Exceptions Under the New Regulations
GINA’s broad prohibitions against obtaining covered genetic information are lessened by a number of exceptions that are clarified under the new regulations.
- Inadvertent Disclosure Exception: An employer’s inadvertent acquisition of genetic information applies to situations where an employer—acting through a supervisor or other representative—overhears a conversation, receives an unsolicited communication or following a general inquiry, obtains information about an individual’s or family members’ genetic information. The new regulations make clear these “water cooler” disclosures of genetic information do not expose an employer to liability under GINA.
- Request for Medical Information and Safe Harbor Exception: The new regulations include a “safe harbor” provision to address the situation when an employer seeks medical data for the purposes of evaluating individual claims for sick leave, requests for leave pursuant to the FMLA and requests for reasonable accommodations under the ADA and other laws. When employers are lawfully requesting medical information pursuant to these circumstances, GINA stipulates employers should direct individuals and their health care providers to not supply genetic information.
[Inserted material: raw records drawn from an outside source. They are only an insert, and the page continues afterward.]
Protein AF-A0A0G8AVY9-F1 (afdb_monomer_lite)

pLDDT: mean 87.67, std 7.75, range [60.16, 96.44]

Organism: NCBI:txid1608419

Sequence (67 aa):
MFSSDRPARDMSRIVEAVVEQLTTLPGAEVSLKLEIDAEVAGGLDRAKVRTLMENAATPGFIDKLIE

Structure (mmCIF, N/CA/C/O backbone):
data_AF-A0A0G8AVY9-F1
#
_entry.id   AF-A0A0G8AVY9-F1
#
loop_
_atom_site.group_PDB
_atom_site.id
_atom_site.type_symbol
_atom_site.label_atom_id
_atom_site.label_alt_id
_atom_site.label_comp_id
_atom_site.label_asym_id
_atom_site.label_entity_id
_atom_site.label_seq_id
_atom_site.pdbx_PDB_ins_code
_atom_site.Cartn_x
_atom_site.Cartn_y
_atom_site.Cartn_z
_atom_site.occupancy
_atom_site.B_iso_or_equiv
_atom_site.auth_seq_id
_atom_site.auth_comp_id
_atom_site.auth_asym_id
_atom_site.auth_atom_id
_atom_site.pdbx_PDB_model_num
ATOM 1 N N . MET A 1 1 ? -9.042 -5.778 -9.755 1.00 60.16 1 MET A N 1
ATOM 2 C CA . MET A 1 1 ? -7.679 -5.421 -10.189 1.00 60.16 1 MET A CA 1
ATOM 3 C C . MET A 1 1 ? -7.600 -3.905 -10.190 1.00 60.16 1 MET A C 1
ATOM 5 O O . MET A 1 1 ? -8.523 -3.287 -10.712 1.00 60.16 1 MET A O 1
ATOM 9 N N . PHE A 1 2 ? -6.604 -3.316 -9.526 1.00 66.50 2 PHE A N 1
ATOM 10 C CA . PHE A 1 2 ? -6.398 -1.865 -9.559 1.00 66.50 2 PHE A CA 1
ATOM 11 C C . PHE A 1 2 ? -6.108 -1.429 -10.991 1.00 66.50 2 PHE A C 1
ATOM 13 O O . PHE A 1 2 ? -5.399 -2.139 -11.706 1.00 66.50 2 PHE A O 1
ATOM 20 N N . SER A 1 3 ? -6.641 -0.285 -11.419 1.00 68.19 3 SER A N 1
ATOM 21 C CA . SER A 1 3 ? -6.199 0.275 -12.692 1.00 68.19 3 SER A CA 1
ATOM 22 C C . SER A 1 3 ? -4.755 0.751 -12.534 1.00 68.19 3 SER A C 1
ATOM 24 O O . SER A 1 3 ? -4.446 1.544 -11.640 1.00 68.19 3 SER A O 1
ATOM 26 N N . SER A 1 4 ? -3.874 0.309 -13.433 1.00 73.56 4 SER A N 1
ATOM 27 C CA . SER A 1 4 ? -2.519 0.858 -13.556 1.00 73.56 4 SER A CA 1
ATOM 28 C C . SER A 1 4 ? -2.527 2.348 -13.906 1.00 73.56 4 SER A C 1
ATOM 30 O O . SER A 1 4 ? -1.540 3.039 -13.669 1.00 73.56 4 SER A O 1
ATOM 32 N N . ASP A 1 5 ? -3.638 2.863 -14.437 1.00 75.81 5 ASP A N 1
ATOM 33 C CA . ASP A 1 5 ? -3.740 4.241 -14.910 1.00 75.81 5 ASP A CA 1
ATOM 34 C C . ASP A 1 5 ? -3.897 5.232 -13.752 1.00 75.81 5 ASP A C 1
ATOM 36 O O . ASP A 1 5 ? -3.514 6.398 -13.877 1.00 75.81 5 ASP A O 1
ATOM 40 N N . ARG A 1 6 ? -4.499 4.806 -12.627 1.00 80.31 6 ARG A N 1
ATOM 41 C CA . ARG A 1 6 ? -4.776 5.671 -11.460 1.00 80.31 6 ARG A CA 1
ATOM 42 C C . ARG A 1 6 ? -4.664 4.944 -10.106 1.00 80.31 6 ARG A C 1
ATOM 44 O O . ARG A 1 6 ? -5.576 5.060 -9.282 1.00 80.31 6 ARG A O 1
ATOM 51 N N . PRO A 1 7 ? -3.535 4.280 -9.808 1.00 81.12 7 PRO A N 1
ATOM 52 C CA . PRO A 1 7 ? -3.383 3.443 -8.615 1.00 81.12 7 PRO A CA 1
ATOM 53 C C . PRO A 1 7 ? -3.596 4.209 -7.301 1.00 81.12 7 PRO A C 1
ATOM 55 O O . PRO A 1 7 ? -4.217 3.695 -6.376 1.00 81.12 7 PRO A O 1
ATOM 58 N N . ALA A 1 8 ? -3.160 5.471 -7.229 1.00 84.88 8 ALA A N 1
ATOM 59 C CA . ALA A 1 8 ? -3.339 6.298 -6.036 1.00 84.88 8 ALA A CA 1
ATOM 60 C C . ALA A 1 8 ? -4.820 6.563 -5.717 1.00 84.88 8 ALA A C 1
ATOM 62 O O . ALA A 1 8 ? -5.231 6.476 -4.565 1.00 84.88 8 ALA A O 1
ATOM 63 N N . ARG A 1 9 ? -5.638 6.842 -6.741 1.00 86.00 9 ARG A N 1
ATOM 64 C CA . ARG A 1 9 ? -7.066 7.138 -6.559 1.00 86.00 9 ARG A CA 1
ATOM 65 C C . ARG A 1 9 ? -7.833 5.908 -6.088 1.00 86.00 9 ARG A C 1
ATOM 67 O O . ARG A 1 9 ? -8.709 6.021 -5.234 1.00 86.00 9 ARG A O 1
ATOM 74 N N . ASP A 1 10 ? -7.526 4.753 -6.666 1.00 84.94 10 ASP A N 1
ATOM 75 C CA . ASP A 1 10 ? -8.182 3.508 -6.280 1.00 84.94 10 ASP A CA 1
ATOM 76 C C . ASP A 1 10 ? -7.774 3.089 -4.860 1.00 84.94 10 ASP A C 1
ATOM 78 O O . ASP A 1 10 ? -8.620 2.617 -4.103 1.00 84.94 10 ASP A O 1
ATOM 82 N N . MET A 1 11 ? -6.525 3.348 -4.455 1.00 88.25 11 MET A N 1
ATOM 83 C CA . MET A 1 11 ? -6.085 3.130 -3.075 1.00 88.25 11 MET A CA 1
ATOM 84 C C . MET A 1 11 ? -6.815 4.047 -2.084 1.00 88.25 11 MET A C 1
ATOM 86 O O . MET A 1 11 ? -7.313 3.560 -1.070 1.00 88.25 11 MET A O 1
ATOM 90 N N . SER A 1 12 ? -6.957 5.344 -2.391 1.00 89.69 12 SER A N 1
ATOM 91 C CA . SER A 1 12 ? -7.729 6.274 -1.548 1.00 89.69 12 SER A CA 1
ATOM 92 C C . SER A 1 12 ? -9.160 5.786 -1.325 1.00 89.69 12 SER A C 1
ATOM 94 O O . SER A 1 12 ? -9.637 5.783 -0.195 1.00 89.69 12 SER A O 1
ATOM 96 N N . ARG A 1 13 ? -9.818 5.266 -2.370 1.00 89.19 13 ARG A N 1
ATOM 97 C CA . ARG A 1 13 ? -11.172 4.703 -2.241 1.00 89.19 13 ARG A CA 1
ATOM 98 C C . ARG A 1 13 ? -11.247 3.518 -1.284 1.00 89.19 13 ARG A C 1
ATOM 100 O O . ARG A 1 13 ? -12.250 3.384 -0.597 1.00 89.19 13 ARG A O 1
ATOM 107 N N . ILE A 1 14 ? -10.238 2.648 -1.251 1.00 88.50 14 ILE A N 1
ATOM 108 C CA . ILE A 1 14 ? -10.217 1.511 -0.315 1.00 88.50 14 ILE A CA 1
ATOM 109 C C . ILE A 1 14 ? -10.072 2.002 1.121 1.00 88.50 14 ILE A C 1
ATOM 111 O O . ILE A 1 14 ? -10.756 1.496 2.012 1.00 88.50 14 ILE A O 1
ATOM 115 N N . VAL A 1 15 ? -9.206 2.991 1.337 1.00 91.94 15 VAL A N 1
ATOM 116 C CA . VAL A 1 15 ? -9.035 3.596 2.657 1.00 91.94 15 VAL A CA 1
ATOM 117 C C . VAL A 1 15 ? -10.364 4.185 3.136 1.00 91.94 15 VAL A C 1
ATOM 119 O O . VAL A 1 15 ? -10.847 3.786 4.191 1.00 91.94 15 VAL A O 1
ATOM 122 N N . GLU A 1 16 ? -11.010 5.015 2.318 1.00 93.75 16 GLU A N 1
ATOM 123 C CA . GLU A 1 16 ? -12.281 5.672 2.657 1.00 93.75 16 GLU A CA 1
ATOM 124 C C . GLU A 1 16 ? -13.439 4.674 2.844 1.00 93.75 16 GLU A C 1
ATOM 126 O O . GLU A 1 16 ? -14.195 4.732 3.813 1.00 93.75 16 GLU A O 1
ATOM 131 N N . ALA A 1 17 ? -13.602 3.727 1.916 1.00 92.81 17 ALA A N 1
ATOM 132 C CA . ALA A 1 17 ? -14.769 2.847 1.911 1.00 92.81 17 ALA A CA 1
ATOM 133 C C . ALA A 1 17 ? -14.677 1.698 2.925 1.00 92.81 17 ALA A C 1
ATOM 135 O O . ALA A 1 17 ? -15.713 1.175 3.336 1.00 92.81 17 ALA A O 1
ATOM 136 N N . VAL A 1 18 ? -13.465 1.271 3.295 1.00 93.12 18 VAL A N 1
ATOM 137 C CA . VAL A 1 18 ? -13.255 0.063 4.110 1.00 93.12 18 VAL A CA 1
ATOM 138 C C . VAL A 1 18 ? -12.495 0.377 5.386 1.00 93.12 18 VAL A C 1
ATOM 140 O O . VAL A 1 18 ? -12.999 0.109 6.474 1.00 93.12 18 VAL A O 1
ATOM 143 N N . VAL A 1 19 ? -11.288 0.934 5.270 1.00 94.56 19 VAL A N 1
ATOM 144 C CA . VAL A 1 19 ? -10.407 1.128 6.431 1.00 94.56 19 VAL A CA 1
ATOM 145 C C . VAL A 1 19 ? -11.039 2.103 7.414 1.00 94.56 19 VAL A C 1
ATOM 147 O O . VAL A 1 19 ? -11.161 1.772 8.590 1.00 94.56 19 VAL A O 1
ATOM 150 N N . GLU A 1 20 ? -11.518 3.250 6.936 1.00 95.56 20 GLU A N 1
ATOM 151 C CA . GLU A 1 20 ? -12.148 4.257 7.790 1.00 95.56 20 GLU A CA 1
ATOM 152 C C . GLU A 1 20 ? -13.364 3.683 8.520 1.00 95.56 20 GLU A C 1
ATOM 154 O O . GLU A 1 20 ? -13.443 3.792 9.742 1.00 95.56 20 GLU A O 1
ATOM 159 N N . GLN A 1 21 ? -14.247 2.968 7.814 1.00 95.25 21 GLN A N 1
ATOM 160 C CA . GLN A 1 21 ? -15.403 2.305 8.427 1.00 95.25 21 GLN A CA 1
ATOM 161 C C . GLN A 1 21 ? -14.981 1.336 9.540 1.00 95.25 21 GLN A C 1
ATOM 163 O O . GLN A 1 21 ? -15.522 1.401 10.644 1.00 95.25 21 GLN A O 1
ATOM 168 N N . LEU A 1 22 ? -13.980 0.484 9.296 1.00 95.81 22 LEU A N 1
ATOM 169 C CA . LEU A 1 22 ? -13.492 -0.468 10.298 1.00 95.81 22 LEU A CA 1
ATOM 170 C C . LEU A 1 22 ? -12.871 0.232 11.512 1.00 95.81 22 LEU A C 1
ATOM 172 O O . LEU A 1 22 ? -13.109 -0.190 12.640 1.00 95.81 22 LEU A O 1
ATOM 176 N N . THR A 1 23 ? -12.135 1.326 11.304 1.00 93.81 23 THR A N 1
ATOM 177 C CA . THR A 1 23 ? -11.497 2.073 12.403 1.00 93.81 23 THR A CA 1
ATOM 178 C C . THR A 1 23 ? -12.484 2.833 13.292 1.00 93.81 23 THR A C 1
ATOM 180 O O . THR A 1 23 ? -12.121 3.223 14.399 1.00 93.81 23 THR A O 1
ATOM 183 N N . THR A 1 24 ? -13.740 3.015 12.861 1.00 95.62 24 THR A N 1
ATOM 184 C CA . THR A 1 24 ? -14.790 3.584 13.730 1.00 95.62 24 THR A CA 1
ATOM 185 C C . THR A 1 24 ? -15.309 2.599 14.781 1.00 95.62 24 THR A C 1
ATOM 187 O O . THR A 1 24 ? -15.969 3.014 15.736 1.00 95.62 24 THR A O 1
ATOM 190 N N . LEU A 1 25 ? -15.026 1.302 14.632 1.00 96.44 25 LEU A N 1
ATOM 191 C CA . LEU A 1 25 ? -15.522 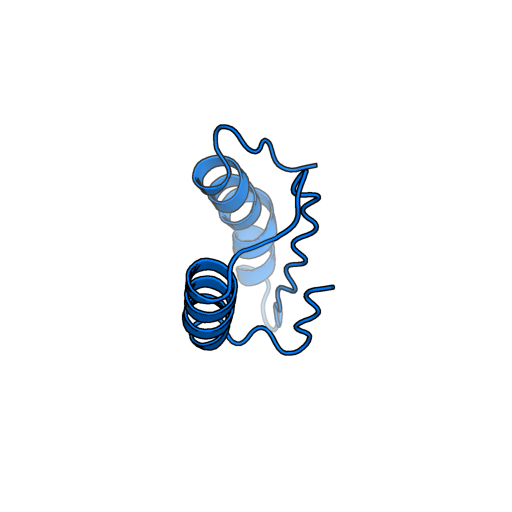0.266 15.532 1.00 96.44 25 LEU A CA 1
ATOM 192 C C . LEU A 1 25 ? -14.631 0.166 16.788 1.00 96.44 25 LEU A C 1
ATOM 194 O O . LEU A 1 25 ? -13.417 -0.018 16.663 1.00 96.44 25 LEU A O 1
ATOM 198 N N . PRO A 1 26 ? -15.195 0.245 18.011 1.00 96.19 26 PRO A N 1
ATOM 199 C CA . PRO A 1 26 ? -14.413 0.134 19.239 1.00 96.19 26 PRO A CA 1
ATOM 200 C C . PRO A 1 26 ? -13.637 -1.184 19.316 1.00 96.19 26 PRO A C 1
ATOM 202 O O . PRO A 1 26 ? -14.220 -2.262 19.220 1.00 96.19 26 PRO A O 1
ATOM 205 N N . GLY A 1 27 ? -12.323 -1.092 19.525 1.00 95.19 27 GLY A N 1
ATOM 206 C CA . GLY A 1 27 ? -11.444 -2.256 19.657 1.00 95.19 27 GLY A CA 1
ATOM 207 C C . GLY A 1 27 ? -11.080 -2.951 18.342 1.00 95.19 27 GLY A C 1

Specifically, the regulations recommend the following language be included in requests:
- The Genetic Information Nondiscrimination Act of 2008 (GINA) prohibits employers from requesting or requiring genetic information of an individual or family member of the individual, except as specifically allowed by this law. To comply with this law, we are asking that you not provide any genetic information when responding to this request for medical information. “Genetic information,” as defined by GINA, includes an individual’s family medical history, the results of an individual’s or family member’s genetic tests, the fact that an individual or an individual’s family member sought or received genetic services, and genetic information of a fetus carried by an individual or an individual’s family member or an embryo lawfully held by an individual or family member receiving assistive reproductive service
According to the new regulations, to obtain the safe harbor protection, a request for medical information should include the model notice or similar language.
- FMLA Exception: The new regulations specifically recognize employers may receive genetic information from individuals or health care providers in conjunction with requests for leave to care for seriously ill family members pursuant to the FMLA. In fact, FMLA requests sometime necessitate the receipt of genetic information so the employer can appropriately evaluate the request. While pursuant to the new regulations, an employer that receives family medical history or genetic information under an FMLA request will not violate GINA, we still advise the safe harbor provision be included.
It is important to note genetic information or family medical history received from individuals in any of the above situations is excepted from GINA liability for possession, but employers are still subject to GINA’s confidentiality requirements—requiring genetic information to be placed in a separate medical file and treated as a confidential record.
In light of the new GINA regulations, employers should take the following affirmative steps to reduce the risk of inadvertently exposing themselves to liability for obtaining employees’ genetic information:
- Employers should review and revise their policies and procedures to make them GINA-compliant.
- Companies should provide basic employment law training to supervisors and should generally require them to inform Human Resources (HR) whenever an employee requests leave for a health or medical reason.
- HR personnel should be trained on what constitutes protected genetic information.
- All requests for medical information, including FMLA certification forms, should be revised to include a notice to the individual or medical provider that genetic information, including family history, should not be included.
- Employers should ensure all genetic information obtained remains separate and confidential.